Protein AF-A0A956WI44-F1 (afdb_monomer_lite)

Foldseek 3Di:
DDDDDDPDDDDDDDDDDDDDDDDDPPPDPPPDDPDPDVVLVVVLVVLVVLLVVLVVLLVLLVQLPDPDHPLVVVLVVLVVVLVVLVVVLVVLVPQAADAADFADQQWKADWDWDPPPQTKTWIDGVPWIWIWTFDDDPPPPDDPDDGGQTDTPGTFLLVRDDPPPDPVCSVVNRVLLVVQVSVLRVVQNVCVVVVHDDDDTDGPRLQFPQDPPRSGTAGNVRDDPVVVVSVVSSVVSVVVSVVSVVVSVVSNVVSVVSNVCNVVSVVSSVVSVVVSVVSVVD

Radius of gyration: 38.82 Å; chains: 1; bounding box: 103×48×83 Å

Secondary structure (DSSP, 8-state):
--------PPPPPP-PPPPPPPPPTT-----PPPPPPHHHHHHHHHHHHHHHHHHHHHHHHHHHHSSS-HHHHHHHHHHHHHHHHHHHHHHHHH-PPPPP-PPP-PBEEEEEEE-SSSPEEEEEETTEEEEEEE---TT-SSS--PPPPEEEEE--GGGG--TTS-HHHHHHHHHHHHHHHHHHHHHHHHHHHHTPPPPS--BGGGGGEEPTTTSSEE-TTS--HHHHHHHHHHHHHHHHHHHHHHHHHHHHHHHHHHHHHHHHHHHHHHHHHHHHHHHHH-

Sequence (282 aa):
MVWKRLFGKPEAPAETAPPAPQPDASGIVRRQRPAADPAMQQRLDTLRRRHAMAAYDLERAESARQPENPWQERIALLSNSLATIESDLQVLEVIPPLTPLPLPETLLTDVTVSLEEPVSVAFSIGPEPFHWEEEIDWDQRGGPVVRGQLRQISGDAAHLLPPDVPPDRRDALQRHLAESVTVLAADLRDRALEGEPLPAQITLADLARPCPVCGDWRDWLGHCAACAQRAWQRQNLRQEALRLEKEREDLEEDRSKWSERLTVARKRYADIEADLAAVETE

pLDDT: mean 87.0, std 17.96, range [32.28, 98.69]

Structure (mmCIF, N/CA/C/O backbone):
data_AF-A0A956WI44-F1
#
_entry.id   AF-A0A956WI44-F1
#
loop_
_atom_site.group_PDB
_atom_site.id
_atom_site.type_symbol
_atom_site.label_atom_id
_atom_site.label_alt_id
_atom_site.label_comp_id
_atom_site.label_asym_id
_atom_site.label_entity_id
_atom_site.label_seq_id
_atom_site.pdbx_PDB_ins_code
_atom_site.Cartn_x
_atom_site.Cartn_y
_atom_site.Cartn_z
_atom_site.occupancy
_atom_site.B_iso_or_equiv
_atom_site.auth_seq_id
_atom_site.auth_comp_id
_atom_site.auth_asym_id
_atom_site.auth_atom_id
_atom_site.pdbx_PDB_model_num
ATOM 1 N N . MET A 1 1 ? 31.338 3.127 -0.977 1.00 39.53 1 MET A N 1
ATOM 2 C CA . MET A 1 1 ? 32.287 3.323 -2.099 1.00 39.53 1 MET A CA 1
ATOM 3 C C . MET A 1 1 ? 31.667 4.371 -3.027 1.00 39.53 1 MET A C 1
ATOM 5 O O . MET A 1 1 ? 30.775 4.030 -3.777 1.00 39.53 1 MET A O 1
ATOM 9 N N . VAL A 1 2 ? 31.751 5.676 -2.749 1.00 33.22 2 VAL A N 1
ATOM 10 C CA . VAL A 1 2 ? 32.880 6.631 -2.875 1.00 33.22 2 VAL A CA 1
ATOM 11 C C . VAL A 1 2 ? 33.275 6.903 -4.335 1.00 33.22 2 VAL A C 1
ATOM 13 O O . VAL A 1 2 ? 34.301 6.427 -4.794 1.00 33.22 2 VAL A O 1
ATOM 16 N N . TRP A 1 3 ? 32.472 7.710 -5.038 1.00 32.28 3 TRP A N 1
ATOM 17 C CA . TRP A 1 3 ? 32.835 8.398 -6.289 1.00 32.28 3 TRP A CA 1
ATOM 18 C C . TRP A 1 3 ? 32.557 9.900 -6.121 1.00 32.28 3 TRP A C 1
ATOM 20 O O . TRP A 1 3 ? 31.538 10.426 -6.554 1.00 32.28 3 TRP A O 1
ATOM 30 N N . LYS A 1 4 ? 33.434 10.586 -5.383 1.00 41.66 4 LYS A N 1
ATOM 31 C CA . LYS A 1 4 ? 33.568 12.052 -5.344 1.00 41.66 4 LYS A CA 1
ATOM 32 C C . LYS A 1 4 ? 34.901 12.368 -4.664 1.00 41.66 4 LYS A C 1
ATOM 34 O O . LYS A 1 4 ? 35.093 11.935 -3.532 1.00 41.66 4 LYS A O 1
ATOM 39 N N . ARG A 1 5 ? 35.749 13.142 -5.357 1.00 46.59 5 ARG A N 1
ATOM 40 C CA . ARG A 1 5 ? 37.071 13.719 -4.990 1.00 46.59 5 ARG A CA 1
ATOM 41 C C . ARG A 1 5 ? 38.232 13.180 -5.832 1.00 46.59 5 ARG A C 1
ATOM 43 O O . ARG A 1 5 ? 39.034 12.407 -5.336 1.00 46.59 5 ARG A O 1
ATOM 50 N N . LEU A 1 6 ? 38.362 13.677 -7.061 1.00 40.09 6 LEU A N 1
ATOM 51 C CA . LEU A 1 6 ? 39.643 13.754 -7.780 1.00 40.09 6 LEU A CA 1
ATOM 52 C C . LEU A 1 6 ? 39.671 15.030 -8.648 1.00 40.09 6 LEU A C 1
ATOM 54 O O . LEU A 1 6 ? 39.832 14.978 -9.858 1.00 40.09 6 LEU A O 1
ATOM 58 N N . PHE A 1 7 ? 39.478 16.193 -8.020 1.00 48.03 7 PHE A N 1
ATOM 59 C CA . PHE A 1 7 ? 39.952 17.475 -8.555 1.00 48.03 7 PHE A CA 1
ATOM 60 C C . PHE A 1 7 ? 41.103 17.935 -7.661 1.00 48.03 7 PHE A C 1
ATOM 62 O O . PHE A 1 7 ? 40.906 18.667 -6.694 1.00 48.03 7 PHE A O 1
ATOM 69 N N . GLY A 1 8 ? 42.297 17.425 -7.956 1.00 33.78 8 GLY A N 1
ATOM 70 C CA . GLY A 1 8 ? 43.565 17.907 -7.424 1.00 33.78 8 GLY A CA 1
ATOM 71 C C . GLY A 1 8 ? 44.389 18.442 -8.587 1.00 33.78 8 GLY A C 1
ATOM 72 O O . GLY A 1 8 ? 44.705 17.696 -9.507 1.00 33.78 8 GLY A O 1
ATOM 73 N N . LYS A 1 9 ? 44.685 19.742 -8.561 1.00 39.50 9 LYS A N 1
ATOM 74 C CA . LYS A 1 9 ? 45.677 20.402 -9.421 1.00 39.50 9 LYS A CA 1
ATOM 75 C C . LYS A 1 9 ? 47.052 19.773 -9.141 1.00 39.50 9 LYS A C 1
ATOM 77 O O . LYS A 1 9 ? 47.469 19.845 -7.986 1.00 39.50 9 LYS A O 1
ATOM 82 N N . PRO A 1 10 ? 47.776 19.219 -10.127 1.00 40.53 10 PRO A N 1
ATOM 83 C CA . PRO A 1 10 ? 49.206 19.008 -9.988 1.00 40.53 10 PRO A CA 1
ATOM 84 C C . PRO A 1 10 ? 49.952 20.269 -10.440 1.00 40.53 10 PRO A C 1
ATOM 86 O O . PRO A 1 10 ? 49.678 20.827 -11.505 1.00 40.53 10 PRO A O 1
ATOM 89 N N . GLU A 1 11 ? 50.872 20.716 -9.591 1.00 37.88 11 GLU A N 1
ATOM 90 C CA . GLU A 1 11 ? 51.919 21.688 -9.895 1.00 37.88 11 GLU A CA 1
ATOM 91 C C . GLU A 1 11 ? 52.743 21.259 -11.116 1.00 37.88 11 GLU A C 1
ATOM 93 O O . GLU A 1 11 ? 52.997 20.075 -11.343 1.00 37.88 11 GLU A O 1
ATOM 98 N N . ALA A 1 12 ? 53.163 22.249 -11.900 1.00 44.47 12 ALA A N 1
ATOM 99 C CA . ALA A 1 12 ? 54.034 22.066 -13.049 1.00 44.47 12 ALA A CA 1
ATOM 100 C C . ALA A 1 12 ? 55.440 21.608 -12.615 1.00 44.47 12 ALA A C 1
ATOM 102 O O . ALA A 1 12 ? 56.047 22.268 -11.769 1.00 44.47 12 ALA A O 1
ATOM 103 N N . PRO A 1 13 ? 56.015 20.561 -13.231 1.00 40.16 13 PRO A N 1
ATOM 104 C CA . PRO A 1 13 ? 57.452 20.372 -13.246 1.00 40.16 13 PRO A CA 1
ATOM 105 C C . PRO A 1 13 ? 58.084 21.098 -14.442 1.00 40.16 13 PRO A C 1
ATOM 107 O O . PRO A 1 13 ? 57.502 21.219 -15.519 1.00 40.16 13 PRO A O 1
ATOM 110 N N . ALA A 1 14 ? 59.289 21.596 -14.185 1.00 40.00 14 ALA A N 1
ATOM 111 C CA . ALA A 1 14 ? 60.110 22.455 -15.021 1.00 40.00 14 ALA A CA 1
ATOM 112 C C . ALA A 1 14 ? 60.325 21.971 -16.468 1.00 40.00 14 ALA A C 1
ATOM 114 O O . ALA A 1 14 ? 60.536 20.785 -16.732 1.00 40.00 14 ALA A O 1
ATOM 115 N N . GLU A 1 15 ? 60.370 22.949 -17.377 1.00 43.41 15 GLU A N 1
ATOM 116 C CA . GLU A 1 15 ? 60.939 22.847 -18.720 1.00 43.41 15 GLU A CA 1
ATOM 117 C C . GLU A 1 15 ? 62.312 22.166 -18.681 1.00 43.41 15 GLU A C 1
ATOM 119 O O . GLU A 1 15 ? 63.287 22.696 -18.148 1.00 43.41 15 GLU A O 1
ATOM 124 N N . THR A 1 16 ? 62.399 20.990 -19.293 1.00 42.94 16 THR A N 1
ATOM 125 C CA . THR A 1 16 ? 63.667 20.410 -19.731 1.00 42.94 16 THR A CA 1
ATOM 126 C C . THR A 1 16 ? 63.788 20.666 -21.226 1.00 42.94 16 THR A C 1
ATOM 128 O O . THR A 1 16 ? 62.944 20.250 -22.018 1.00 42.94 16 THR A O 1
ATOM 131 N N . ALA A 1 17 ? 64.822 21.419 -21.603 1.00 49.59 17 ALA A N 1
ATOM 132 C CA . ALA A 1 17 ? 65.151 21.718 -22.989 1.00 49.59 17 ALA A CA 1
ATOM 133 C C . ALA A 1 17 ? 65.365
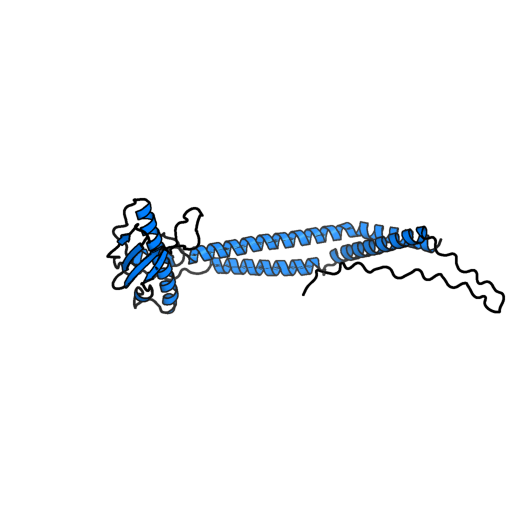 20.423 -23.803 1.00 49.59 17 ALA A C 1
ATOM 135 O O . ALA A 1 17 ? 65.888 19.443 -23.262 1.00 49.59 17 ALA A O 1
ATOM 136 N N . PRO A 1 18 ? 65.003 20.396 -25.099 1.00 51.50 18 PRO A N 1
ATOM 137 C CA . PRO A 1 18 ? 65.207 19.217 -25.929 1.00 51.50 18 PRO A CA 1
ATOM 138 C C . PRO A 1 18 ? 66.711 18.954 -26.140 1.00 51.50 18 PRO A C 1
ATOM 140 O O . PRO A 1 18 ? 67.470 19.901 -26.367 1.00 51.50 18 PRO A O 1
ATOM 143 N N . PRO A 1 19 ? 67.171 17.689 -26.101 1.00 53.22 19 PRO A N 1
ATOM 144 C CA . PRO A 1 19 ? 68.547 17.365 -26.450 1.00 53.22 19 PRO A CA 1
ATOM 145 C C . PRO A 1 19 ? 68.793 17.652 -27.938 1.00 53.22 19 PRO A C 1
ATOM 147 O O . PRO A 1 19 ? 67.982 17.308 -28.800 1.00 53.22 19 PRO A O 1
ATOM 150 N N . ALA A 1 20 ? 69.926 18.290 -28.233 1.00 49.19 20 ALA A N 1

****

» **WORK TO BE COMPLETED**: Working from the material above, restate word for word the lines between the line with "ATOM 111 C CA" and the line with "ATOM 124 N N", both included, and only those.

» **ANSWER SPACE**:
ATOM 111 C CA . ALA A 1 14 ? 60.110 22.455 -15.021 1.00 40.00 14 ALA A CA 1
ATOM 112 C C . ALA A 1 14 ? 60.325 21.971 -16.468 1.00 40.00 14 ALA A C 1
ATOM 114 O O . ALA A 1 14 ? 60.536 20.785 -16.732 1.00 40.00 14 ALA A O 1
ATOM 115 N N . GLU A 1 15 ? 60.370 22.949 -17.377 1.00 43.41 15 GLU A N 1
ATOM 116 C CA . GLU A 1 15 ? 60.939 22.847 -18.720 1.00 43.41 15 GLU A CA 1
ATOM 117 C C . GLU A 1 15 ? 62.312 22.166 -18.681 1.00 43.41 15 GLU A C 1
ATOM 119 O O . GLU A 1 15 ? 63.287 22.696 -18.148 1.00 43.41 15 GLU A O 1
ATOM 124 N N . THR A 1 16 ? 62.399 20.990 -19.293 1.00 42.94 16 THR A N 1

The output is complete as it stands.